Roanoke Times Copyright (c) 1995, Landmark Communications, Inc. DATE: TUESDAY, November 7, 1995 TAG: 9511070053 SECTION: CURRENT PAGE: NRV-1 EDITION: NEW RIVER VALLEY SOURCE: ELISSA MILENKY STAFF WRITER DATELINE: RADFORD LENGTH: Medium
Last year, the plant started doing extra work for Goodyear's North American tire division, which allowed the company to go from 52 to 97 employees, Branch Manager Mark Booth said. The Goodyear tire division announced Nov. 1 that it no longer needed Brad Ragan's Radford facilities because it will do the rubber mixing at a new facility, Booth said.
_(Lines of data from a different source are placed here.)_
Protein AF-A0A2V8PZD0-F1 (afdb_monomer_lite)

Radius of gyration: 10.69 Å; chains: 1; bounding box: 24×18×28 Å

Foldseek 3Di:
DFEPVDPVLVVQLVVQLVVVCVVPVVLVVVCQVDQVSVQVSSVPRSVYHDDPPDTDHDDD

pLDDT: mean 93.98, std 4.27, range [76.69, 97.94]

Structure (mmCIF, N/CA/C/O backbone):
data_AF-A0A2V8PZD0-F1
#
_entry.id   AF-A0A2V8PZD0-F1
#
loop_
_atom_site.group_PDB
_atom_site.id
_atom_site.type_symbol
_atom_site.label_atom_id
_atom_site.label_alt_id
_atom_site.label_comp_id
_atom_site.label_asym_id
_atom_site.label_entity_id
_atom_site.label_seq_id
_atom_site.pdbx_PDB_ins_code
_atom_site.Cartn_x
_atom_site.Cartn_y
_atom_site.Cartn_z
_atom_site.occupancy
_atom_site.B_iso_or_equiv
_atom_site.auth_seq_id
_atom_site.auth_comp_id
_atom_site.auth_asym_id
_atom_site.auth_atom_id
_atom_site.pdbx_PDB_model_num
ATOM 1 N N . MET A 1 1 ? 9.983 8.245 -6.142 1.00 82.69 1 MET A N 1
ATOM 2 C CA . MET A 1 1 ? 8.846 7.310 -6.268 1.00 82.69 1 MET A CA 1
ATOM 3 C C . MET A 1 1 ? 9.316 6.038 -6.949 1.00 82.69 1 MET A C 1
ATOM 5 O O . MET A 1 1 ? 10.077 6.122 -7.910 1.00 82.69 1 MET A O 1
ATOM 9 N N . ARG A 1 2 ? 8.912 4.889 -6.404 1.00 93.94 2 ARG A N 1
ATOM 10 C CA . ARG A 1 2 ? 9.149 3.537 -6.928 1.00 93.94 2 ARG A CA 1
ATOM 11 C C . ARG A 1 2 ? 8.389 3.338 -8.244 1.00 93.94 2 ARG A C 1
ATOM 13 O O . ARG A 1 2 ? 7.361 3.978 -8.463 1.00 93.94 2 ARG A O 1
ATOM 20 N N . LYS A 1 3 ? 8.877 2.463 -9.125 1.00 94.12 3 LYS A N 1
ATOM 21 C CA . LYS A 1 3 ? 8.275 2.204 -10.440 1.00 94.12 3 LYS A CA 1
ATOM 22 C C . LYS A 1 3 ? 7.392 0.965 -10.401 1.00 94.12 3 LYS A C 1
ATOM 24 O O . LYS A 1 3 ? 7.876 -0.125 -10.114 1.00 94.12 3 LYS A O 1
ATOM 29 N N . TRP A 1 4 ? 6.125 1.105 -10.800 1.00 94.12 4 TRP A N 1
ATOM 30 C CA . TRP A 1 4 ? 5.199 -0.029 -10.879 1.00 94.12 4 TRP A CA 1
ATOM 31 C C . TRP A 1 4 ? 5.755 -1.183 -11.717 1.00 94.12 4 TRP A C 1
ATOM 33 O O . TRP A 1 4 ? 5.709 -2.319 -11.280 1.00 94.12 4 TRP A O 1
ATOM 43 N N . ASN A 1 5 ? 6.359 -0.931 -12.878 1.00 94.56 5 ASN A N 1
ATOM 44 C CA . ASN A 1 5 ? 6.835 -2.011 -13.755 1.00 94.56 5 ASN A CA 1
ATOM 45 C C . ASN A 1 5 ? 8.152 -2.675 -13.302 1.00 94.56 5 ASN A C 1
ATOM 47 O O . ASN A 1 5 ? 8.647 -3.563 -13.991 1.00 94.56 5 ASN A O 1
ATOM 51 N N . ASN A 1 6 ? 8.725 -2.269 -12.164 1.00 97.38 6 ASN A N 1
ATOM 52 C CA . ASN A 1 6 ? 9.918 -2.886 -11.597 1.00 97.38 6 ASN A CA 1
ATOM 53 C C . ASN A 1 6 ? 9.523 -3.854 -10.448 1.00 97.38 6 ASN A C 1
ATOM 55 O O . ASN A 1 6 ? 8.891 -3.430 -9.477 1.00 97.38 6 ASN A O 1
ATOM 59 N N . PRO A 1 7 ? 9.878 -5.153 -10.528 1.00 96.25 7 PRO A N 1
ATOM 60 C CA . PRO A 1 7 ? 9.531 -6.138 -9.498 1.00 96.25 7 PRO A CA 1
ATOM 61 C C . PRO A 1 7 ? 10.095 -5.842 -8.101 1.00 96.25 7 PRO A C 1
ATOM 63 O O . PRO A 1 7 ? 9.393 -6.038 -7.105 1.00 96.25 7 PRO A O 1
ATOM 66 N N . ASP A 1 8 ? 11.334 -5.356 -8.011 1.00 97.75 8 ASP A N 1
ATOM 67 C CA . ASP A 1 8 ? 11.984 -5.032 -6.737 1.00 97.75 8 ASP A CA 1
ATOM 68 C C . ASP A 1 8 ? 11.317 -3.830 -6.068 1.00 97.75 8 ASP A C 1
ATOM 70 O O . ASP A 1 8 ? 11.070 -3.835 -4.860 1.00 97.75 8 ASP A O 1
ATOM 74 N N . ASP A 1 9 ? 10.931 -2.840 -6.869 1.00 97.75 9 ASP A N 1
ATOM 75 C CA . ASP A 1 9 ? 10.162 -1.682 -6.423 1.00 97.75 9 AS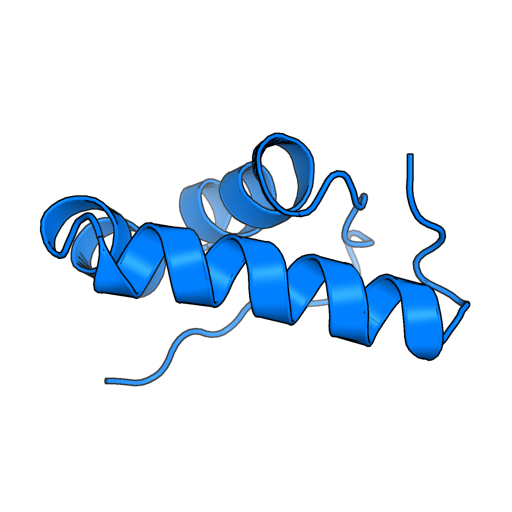P A CA 1
ATOM 76 C C . ASP A 1 9 ? 8.782 -2.089 -5.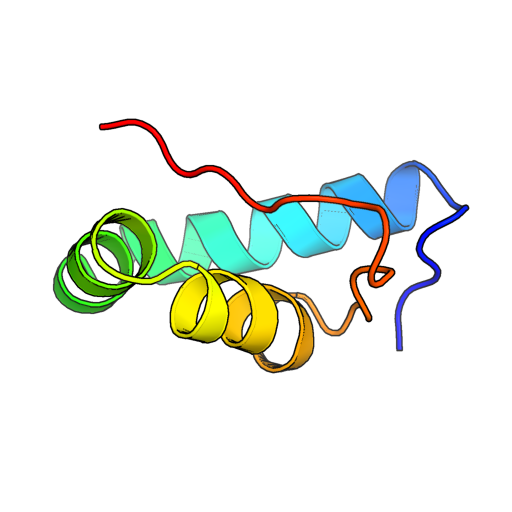886 1.00 97.75 9 ASP A C 1
ATOM 78 O O . ASP A 1 9 ? 8.392 -1.646 -4.800 1.00 97.75 9 ASP A O 1
ATOM 82 N N . LYS A 1 10 ? 8.058 -2.989 -6.572 1.00 96.00 10 LYS A N 1
ATOM 83 C CA . LYS A 1 10 ? 6.796 -3.544 -6.044 1.00 96.00 10 LYS A CA 1
ATOM 84 C C . LYS A 1 10 ? 7.019 -4.249 -4.708 1.00 96.00 10 LYS A C 1
ATOM 86 O O . LYS A 1 10 ? 6.286 -4.004 -3.750 1.00 96.00 10 LYS A O 1
ATOM 91 N N . LYS A 1 11 ? 8.044 -5.102 -4.617 1.00 97.00 11 LYS A N 1
ATOM 92 C CA . LYS A 1 11 ? 8.373 -5.838 -3.388 1.00 97.00 11 LYS A CA 1
ATOM 93 C C . LYS A 1 11 ? 8.694 -4.889 -2.233 1.00 97.00 11 LYS A C 1
ATOM 95 O O . LYS A 1 11 ? 8.210 -5.097 -1.115 1.00 97.00 11 LYS A O 1
ATOM 100 N N . ALA A 1 12 ? 9.476 -3.843 -2.491 1.00 97.94 12 ALA A N 1
ATOM 101 C CA . ALA A 1 12 ? 9.825 -2.831 -1.503 1.00 97.94 12 ALA A CA 1
ATOM 102 C C . ALA A 1 12 ? 8.586 -2.059 -1.020 1.00 97.94 12 ALA A C 1
ATOM 104 O O . ALA A 1 12 ? 8.407 -1.899 0.189 1.00 97.94 12 ALA A O 1
ATOM 105 N N . ALA A 1 13 ? 7.697 -1.663 -1.936 1.00 97.50 13 ALA A N 1
ATOM 106 C CA . ALA A 1 13 ? 6.443 -0.995 -1.602 1.00 97.50 13 ALA A CA 1
ATOM 107 C C . ALA A 1 13 ? 5.523 -1.874 -0.741 1.00 97.50 13 ALA A C 1
ATOM 109 O O . ALA A 1 13 ? 5.092 -1.443 0.330 1.00 97.50 13 ALA A O 1
ATOM 110 N N . CYS A 1 14 ? 5.287 -3.128 -1.148 1.00 95.56 14 CYS A N 1
ATOM 111 C CA . CYS A 1 14 ? 4.489 -4.081 -0.371 1.00 95.56 14 CYS A CA 1
ATOM 112 C C . CYS A 1 14 ? 5.070 -4.277 1.034 1.00 95.56 14 CYS A C 1
ATOM 114 O O . CYS A 1 14 ? 4.342 -4.241 2.021 1.00 95.56 14 CYS A O 1
ATOM 116 N N . THR A 1 15 ? 6.393 -4.429 1.141 1.00 97.38 15 THR A N 1
ATOM 117 C CA . THR A 1 15 ? 7.074 -4.599 2.433 1.00 97.38 15 THR A CA 1
ATOM 118 C C . THR A 1 15 ? 6.875 -3.385 3.340 1.00 97.38 15 THR A C 1
ATOM 120 O O . THR A 1 15 ? 6.628 -3.550 4.533 1.00 97.38 15 THR A O 1
ATOM 123 N N . ALA A 1 16 ? 6.970 -2.167 2.800 1.00 97.81 16 ALA A N 1
ATOM 124 C CA . ALA A 1 16 ? 6.763 -0.941 3.567 1.00 97.81 16 ALA A CA 1
ATOM 125 C C . ALA A 1 16 ? 5.327 -0.844 4.107 1.00 97.81 16 ALA A C 1
ATOM 127 O O . ALA A 1 16 ? 5.131 -0.597 5.299 1.00 97.81 16 ALA A O 1
ATOM 128 N N . VAL A 1 17 ? 4.329 -1.116 3.260 1.00 96.88 17 VAL A N 1
ATOM 129 C CA . VAL A 1 17 ? 2.914 -1.097 3.660 1.00 96.88 17 VAL A CA 1
ATOM 130 C C . VAL A 1 17 ? 2.616 -2.187 4.696 1.00 96.88 17 VAL A C 1
ATOM 132 O O . VAL A 1 17 ? 2.000 -1.902 5.721 1.00 96.88 17 VAL A O 1
ATOM 135 N N . LEU A 1 18 ? 3.122 -3.409 4.504 1.00 95.25 18 LEU A N 1
ATOM 136 C CA . LEU A 1 18 ? 2.960 -4.500 5.472 1.00 95.25 18 LEU A CA 1
ATOM 137 C C . LEU A 1 18 ? 3.616 -4.177 6.821 1.00 95.25 18 LEU A C 1
ATOM 139 O O . LEU A 1 18 ? 3.015 -4.416 7.865 1.00 95.25 18 LEU A O 1
ATOM 143 N N . LYS A 1 19 ? 4.811 -3.572 6.830 1.00 97.25 19 LYS A N 1
ATOM 144 C CA . LYS A 1 19 ? 5.450 -3.091 8.068 1.00 97.25 19 LYS A CA 1
ATOM 145 C C . LYS A 1 19 ? 4.588 -2.061 8.791 1.00 97.25 19 LYS A C 1
ATOM 147 O O . LYS A 1 19 ? 4.443 -2.152 10.010 1.00 97.25 19 LYS A O 1
ATOM 152 N N . LYS A 1 20 ? 3.974 -1.126 8.057 1.00 97.31 20 LYS A N 1
ATOM 153 C CA . LYS A 1 20 ? 3.046 -0.152 8.642 1.00 97.31 20 LYS A CA 1
ATOM 154 C C . LYS A 1 20 ? 1.840 -0.848 9.273 1.00 97.31 20 LYS A C 1
ATOM 156 O O . LYS A 1 20 ? 1.527 -0.542 10.418 1.00 97.31 20 LYS A O 1
ATOM 161 N N . ILE A 1 21 ? 1.240 -1.824 8.593 1.00 95.06 21 ILE A N 1
ATOM 162 C CA . ILE A 1 21 ? 0.118 -2.619 9.120 1.00 95.06 21 ILE A CA 1
ATOM 163 C C . ILE A 1 21 ? 0.512 -3.382 10.392 1.00 95.06 21 ILE A C 1
ATOM 165 O O . ILE A 1 21 ? -0.223 -3.357 11.375 1.00 95.06 21 ILE A O 1
ATOM 169 N N . MET A 1 22 ? 1.691 -4.012 10.418 1.00 94.38 22 MET A N 1
ATOM 170 C CA . MET A 1 22 ? 2.177 -4.718 11.611 1.00 94.38 22 MET A CA 1
ATOM 171 C C . MET A 1 22 ? 2.379 -3.776 12.807 1.00 94.38 22 MET A C 1
ATOM 173 O O . MET A 1 22 ? 2.134 -4.173 13.943 1.00 94.38 22 MET A O 1
ATOM 177 N N . SER A 1 23 ? 2.802 -2.533 12.559 1.00 96.94 23 SER A N 1
ATOM 178 C CA . SER A 1 23 ? 2.968 -1.511 13.603 1.00 96.94 23 SER A CA 1
ATOM 179 C C . SER A 1 23 ? 1.663 -0.819 14.021 1.00 96.94 23 SER A C 1
ATOM 181 O O . SER A 1 23 ? 1.607 -0.204 15.080 1.00 96.94 23 SER A O 1
ATOM 183 N N . ASP A 1 24 ? 0.622 -0.892 13.189 1.00 96.44 24 ASP A N 1
ATOM 184 C CA . ASP A 1 24 ? -0.627 -0.148 13.336 1.00 96.44 24 ASP A CA 1
ATOM 185 C C . ASP A 1 24 ? -1.796 -0.984 12.801 1.00 96.44 24 ASP A C 1
ATOM 187 O O . ASP A 1 24 ? -2.164 -0.930 11.625 1.00 96.44 24 ASP A O 1
ATOM 191 N N . LYS A 1 25 ? -2.404 -1.771 13.692 1.00 91.31 25 LYS A N 1
ATOM 192 C CA . LYS A 1 25 ? -3.521 -2.654 13.328 1.00 91.31 25 LYS A CA 1
ATOM 193 C C . LYS A 1 25 ? -4.739 -1.887 12.804 1.00 91.31 25 LYS A C 1
ATOM 195 O O . LYS A 1 25 ? -5.461 -2.410 11.960 1.00 91.31 25 LYS A O 1
ATOM 200 N N . SER A 1 26 ? -4.954 -0.652 13.267 1.00 95.00 26 SER A N 1
ATOM 201 C CA . SER A 1 26 ? -6.070 0.185 12.807 1.00 95.00 26 SER A CA 1
ATOM 202 C C . SER A 1 26 ? -5.899 0.609 11.348 1.00 95.00 26 SER A C 1
ATOM 204 O O . SER A 1 26 ? -6.872 0.694 10.600 1.00 95.00 26 SER A O 1
ATOM 206 N N . PHE A 1 27 ? -4.651 0.807 10.919 1.00 95.38 27 PHE A N 1
ATOM 207 C CA . PHE A 1 27 ? -4.309 1.039 9.523 1.00 95.38 27 PHE A CA 1
ATOM 208 C C . PHE A 1 27 ? -4.634 -0.188 8.663 1.00 95.38 27 PHE A C 1
ATOM 210 O O . PHE A 1 27 ? -5.237 -0.047 7.603 1.00 95.38 27 PHE A O 1
ATOM 217 N N . GLY A 1 28 ? -4.299 -1.388 9.150 1.00 93.62 28 GLY A N 1
ATOM 218 C CA . GLY A 1 28 ? -4.652 -2.652 8.495 1.00 93.62 28 GLY A CA 1
ATOM 219 C C . GLY A 1 28 ? -6.156 -2.827 8.288 1.00 93.62 28 GLY A C 1
ATOM 220 O O . GLY A 1 28 ? -6.575 -3.162 7.185 1.00 93.62 28 GLY A O 1
ATOM 221 N N . ALA A 1 29 ? -6.967 -2.530 9.308 1.00 95.00 29 ALA A N 1
ATOM 222 C CA . ALA A 1 29 ? -8.427 -2.593 9.203 1.00 95.00 29 ALA A CA 1
ATOM 223 C C . ALA A 1 29 ? -8.969 -1.665 8.101 1.00 95.00 29 ALA A C 1
ATOM 225 O O . ALA A 1 29 ? -9.724 -2.103 7.238 1.00 95.00 29 ALA A O 1
ATOM 226 N N . LYS A 1 30 ? -8.491 -0.415 8.037 1.00 95.50 30 LYS A N 1
ATOM 227 C CA . LYS A 1 30 ? -8.892 0.534 6.982 1.00 95.50 30 LYS A CA 1
ATOM 228 C C . LYS A 1 30 ? -8.503 0.068 5.578 1.00 95.50 30 LYS A C 1
ATOM 230 O O . LYS A 1 30 ? -9.260 0.280 4.635 1.00 95.50 30 LYS A O 1
ATOM 235 N N . CYS A 1 31 ? -7.344 -0.578 5.437 1.00 94.50 31 CYS A N 1
ATOM 236 C CA . CYS A 1 31 ? -6.916 -1.172 4.169 1.00 94.50 31 CYS A CA 1
ATOM 237 C C . CYS A 1 31 ? -7.812 -2.338 3.713 1.00 94.50 31 CYS A C 1
ATOM 239 O O . CYS A 1 31 ? -7.901 -2.580 2.513 1.00 94.50 31 CYS A O 1
ATOM 241 N N . LEU A 1 32 ? -8.461 -3.058 4.636 1.00 93.38 32 LEU A N 1
ATOM 242 C CA . LEU A 1 32 ? -9.423 -4.121 4.311 1.00 93.38 32 LEU A CA 1
ATOM 243 C C . LEU A 1 32 ? -10.795 -3.561 3.902 1.00 93.38 32 LEU A C 1
ATOM 245 O O . LEU A 1 32 ? -11.494 -4.171 3.099 1.00 93.38 32 LEU A O 1
ATOM 249 N N . GLU A 1 33 ? -11.180 -2.407 4.447 1.00 93.12 33 GLU A N 1
ATOM 250 C CA . GLU A 1 33 ? -12.503 -1.801 4.249 1.00 93.12 33 GLU A CA 1
ATOM 251 C C . GLU A 1 33 ? -12.599 -0.913 2.997 1.00 93.12 33 GLU A C 1
ATOM 253 O O . GLU A 1 33 ? -13.692 -0.722 2.463 1.00 93.12 33 GLU A O 1
ATOM 258 N N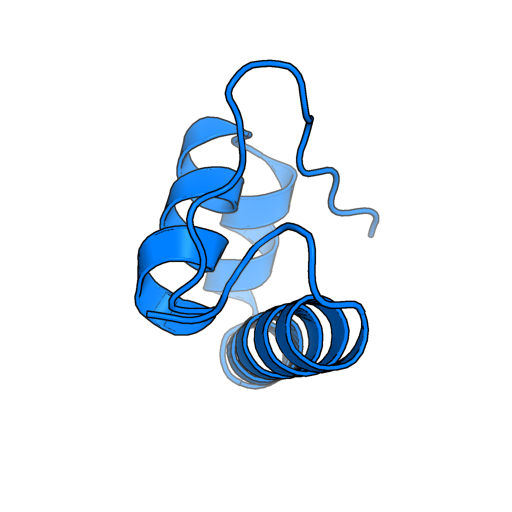 . SER A 1 34 ? -11.483 -0.343 2.526 1.00 92.75 34 SER A N 1
ATOM 259 C CA . SER A 1 34 ?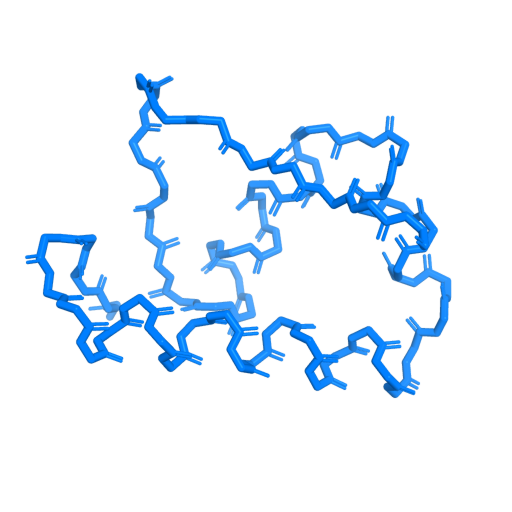 -11.487 0.676 1.468 1.00 92.75 34 SER A CA 1
ATOM 260 C C . SER A 1 34 ? -10.347 0.505 0.461 1.00 92.75 34 SER A C 1
ATOM 262 O O . SER A 1 34 ? -9.172 0.666 0.798 1.00 92.75 34 SER A O 1
ATOM 264 N N . ASP A 1 35 ? -10.709 0.276 -0.807 1.00 90.81 35 ASP A N 1
ATOM 265 C CA . ASP A 1 35 ? -9.764 0.225 -1.936 1.00 90.81 35 ASP A CA 1
ATOM 266 C C . ASP A 1 35 ? -9.048 1.571 -2.140 1.00 90.81 35 ASP A C 1
ATOM 268 O O . ASP A 1 35 ? -7.832 1.615 -2.309 1.00 90.81 35 ASP A O 1
ATOM 272 N N . ASP A 1 36 ? -9.762 2.693 -2.006 1.00 92.75 36 ASP A N 1
ATOM 273 C CA . ASP A 1 36 ? -9.160 4.030 -2.081 1.00 92.75 36 ASP A CA 1
ATOM 274 C C . ASP A 1 36 ? -8.112 4.254 -0.988 1.00 92.75 36 ASP A C 1
ATOM 276 O O . ASP A 1 36 ? -7.045 4.827 -1.238 1.00 92.75 36 ASP A O 1
ATOM 280 N N . PHE A 1 37 ? -8.398 3.808 0.239 1.00 94.69 37 PHE A N 1
ATOM 281 C CA . PHE A 1 37 ? -7.442 3.901 1.337 1.00 94.69 37 PHE A CA 1
ATOM 282 C C . PHE A 1 37 ? -6.231 3.001 1.085 1.00 94.69 37 PHE A C 1
ATOM 284 O O . PHE A 1 37 ? -5.093 3.447 1.238 1.00 94.69 37 PHE A O 1
ATOM 291 N N . ALA A 1 38 ? -6.462 1.765 0.639 1.00 94.56 38 ALA A N 1
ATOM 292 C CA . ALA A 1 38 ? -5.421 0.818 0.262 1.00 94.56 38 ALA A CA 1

Some of the rubber for this division went to Danville, Va.
Brad Ragan Inc. is a Charlotte, N.C.-based tire retailer and retreaded tire producer.
"We were hoping that we would continue longer than we did but we knew somewhere down the line that they'd [Goodyear] put it in their own shops," Booth said.
The plant mixes rubber and chemicals into a compound used to make rubber products and retread tires for off-road vehicles such as bulldozers.
The layoff, which was announced Monday morning, was effective immediately and those 43 workers were sent home. They will be eligible to be called back to work during the next 18 months if extra help is needed, Booth said.
Layoffs were based on seniority. The laid-off workers are not being offered a severance package "at this time," Booth said.
Brad Ragan Inc. is an independent corporation but Goodyear Tire & Rubber Co., based in Akron, Ohio, owns 74 percent of the company, said Ron Rumble, vice president and general manager for the company's commercial division.
The plant in Radford is Brad Ragan Inc.'s only mixing facility. The corporation, which employs 1,600 people, has 124 retail stores - including three in Roanoke - and 17 retread tire plants for trucks and off-road vehicles. One of those retread plants is in Salem.
"This layoff does not affect that," Rumble said. "That continues."